Data excerpts
/---

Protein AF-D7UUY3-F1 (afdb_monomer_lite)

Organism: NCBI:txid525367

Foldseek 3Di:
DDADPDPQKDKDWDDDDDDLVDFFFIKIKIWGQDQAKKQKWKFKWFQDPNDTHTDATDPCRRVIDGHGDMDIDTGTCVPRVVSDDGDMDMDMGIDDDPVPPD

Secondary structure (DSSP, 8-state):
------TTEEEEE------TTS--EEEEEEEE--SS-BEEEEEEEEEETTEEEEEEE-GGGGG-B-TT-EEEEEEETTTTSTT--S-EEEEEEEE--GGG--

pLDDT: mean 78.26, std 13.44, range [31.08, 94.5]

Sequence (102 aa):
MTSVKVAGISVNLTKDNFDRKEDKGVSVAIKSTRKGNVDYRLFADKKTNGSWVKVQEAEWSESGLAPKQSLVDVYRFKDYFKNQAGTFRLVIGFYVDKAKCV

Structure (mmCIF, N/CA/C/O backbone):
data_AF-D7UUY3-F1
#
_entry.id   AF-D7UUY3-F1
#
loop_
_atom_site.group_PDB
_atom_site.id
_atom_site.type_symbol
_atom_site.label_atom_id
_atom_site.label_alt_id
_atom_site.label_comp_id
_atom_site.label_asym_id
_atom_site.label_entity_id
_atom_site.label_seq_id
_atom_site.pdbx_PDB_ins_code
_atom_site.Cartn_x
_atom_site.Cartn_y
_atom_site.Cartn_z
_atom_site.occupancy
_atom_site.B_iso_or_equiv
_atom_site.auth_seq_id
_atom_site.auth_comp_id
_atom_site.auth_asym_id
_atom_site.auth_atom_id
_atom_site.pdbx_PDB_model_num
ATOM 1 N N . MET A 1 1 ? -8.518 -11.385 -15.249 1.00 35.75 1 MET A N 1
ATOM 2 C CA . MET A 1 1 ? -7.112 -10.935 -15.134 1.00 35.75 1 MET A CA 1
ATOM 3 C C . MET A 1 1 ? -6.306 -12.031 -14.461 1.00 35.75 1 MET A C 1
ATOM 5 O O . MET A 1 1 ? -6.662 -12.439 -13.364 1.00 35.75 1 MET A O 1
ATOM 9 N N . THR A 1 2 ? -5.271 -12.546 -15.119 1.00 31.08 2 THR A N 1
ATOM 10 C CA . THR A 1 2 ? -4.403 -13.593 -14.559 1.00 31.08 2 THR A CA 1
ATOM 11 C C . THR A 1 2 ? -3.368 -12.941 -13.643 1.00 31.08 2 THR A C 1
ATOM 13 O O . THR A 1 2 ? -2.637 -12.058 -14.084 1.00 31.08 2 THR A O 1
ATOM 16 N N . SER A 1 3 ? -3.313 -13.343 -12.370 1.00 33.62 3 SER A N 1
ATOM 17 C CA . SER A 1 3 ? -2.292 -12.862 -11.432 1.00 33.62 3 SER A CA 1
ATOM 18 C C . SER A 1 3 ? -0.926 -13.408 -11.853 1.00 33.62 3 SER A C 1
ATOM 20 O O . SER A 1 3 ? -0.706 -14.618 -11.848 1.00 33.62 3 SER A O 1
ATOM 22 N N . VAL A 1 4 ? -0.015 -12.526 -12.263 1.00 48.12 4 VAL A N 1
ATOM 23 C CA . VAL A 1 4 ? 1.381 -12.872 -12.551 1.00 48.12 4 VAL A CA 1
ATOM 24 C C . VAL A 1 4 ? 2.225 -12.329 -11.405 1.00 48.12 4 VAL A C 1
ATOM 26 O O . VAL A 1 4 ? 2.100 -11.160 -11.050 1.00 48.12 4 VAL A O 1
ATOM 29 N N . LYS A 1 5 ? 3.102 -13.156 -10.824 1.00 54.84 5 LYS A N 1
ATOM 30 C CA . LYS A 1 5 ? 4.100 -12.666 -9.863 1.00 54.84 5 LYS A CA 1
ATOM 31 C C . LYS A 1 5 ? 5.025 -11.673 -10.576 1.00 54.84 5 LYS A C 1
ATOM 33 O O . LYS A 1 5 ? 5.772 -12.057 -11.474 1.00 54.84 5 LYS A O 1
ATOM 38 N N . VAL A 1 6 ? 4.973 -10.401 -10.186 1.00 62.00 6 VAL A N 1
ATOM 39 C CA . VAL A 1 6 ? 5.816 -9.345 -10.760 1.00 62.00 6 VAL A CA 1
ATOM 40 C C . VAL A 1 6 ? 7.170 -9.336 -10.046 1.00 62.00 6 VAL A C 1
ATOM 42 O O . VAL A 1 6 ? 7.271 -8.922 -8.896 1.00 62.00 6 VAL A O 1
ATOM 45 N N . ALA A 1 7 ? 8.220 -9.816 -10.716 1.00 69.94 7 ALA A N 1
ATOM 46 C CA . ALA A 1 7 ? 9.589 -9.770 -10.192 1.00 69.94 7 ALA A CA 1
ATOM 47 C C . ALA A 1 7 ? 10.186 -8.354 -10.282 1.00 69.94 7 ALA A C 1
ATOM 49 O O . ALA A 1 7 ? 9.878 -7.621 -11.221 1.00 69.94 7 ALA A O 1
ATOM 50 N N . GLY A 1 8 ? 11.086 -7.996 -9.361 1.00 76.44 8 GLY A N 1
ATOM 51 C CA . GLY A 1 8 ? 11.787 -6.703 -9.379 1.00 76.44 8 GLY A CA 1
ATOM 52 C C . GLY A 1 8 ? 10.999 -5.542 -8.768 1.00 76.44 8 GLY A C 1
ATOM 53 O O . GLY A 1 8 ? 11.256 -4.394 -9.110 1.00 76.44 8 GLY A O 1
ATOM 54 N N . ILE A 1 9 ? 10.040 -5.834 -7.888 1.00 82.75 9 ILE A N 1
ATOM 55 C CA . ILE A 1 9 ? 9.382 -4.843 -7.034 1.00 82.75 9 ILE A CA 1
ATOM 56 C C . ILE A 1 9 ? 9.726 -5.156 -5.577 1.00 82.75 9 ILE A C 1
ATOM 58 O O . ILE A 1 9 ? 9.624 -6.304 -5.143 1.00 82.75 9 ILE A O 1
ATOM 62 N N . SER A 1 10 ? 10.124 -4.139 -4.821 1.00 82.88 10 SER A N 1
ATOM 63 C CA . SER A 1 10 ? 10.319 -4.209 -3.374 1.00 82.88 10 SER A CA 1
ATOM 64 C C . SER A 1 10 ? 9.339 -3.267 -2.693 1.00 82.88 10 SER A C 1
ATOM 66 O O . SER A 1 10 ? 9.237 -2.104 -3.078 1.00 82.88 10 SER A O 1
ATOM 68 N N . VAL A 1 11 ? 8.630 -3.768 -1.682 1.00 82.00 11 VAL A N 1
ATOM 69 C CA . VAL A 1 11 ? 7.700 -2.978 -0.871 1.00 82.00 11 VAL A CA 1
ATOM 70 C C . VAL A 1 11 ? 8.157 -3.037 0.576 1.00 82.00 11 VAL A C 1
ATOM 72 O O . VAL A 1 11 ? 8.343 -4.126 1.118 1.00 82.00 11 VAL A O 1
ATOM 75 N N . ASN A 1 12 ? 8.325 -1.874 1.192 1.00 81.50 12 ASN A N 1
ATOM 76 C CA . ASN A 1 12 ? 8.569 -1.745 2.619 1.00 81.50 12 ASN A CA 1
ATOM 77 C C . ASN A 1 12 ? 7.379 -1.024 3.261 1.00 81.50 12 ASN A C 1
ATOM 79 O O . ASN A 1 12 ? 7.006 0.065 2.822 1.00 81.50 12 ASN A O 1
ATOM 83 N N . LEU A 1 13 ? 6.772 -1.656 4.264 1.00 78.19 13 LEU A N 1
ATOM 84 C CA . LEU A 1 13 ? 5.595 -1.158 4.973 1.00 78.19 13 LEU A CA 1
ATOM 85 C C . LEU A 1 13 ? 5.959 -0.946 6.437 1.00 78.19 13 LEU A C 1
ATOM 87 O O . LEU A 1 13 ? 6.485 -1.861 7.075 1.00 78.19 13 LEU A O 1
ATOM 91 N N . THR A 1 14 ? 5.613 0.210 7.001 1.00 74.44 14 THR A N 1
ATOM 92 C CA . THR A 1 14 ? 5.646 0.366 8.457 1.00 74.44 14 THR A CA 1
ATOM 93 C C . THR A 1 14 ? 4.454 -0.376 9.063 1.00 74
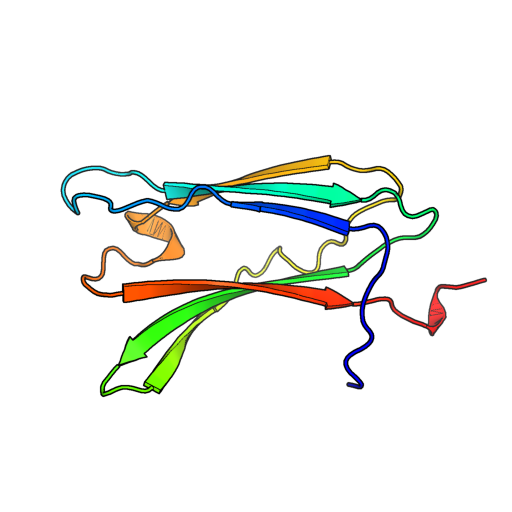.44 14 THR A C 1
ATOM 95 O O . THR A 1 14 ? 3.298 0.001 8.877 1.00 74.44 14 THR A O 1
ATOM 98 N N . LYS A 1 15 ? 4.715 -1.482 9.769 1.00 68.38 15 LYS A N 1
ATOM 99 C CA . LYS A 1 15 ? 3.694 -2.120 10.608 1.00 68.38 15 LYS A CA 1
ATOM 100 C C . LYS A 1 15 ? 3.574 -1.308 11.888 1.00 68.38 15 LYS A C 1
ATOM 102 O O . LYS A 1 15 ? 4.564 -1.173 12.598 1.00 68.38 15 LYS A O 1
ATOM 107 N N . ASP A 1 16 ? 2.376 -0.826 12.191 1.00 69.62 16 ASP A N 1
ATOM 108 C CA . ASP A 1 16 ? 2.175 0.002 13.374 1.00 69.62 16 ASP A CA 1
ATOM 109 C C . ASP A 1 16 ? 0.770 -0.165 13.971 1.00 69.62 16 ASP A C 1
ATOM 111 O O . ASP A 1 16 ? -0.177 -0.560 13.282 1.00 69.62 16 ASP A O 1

\---

*Task brief:* The lines to copy begin with the one containing "14 THR A C 1" and end with the last line of the entries above; copy them exactly, minus the pictures.

*Reply:*
.44 14 THR A C 1
ATOM 95 O O . THR A 1 14 ? 3.298 0.001 8.877 1.00 74.44 14 THR A O 1
ATOM 98 N N . LYS A 1 15 ? 4.715 -1.482 9.769 1.00 68.38 15 LYS A N 1
ATOM 99 C CA . LYS A 1 15 ? 3.694 -2.120 10.608 1.00 68.38 15 LYS A CA 1
ATOM 100 C C . LYS A 1 15 ? 3.574 -1.308 11.888 1.00 68.38 15 LYS A C 1
ATOM 102 O O . LYS A 1 15 ? 4.564 -1.173 12.598 1.00 68.38 15 LYS A O 1
ATOM 107 N N . ASP A 1 16 ? 2.376 -0.826 12.191 1.00 69.62 16 ASP A N 1
ATOM 108 C CA . ASP A 1 16 ? 2.175 0.002 13.374 1.00 69.62 16 ASP A CA 1
ATOM 109 C C . ASP A 1 16 ? 0.770 -0.165 13.971 1.00 69.62 16 ASP A C 1
ATOM 111 O O . ASP A 1 16 ? -0.177 -0.560 13.282 1.00 69.62 16 ASP A O 1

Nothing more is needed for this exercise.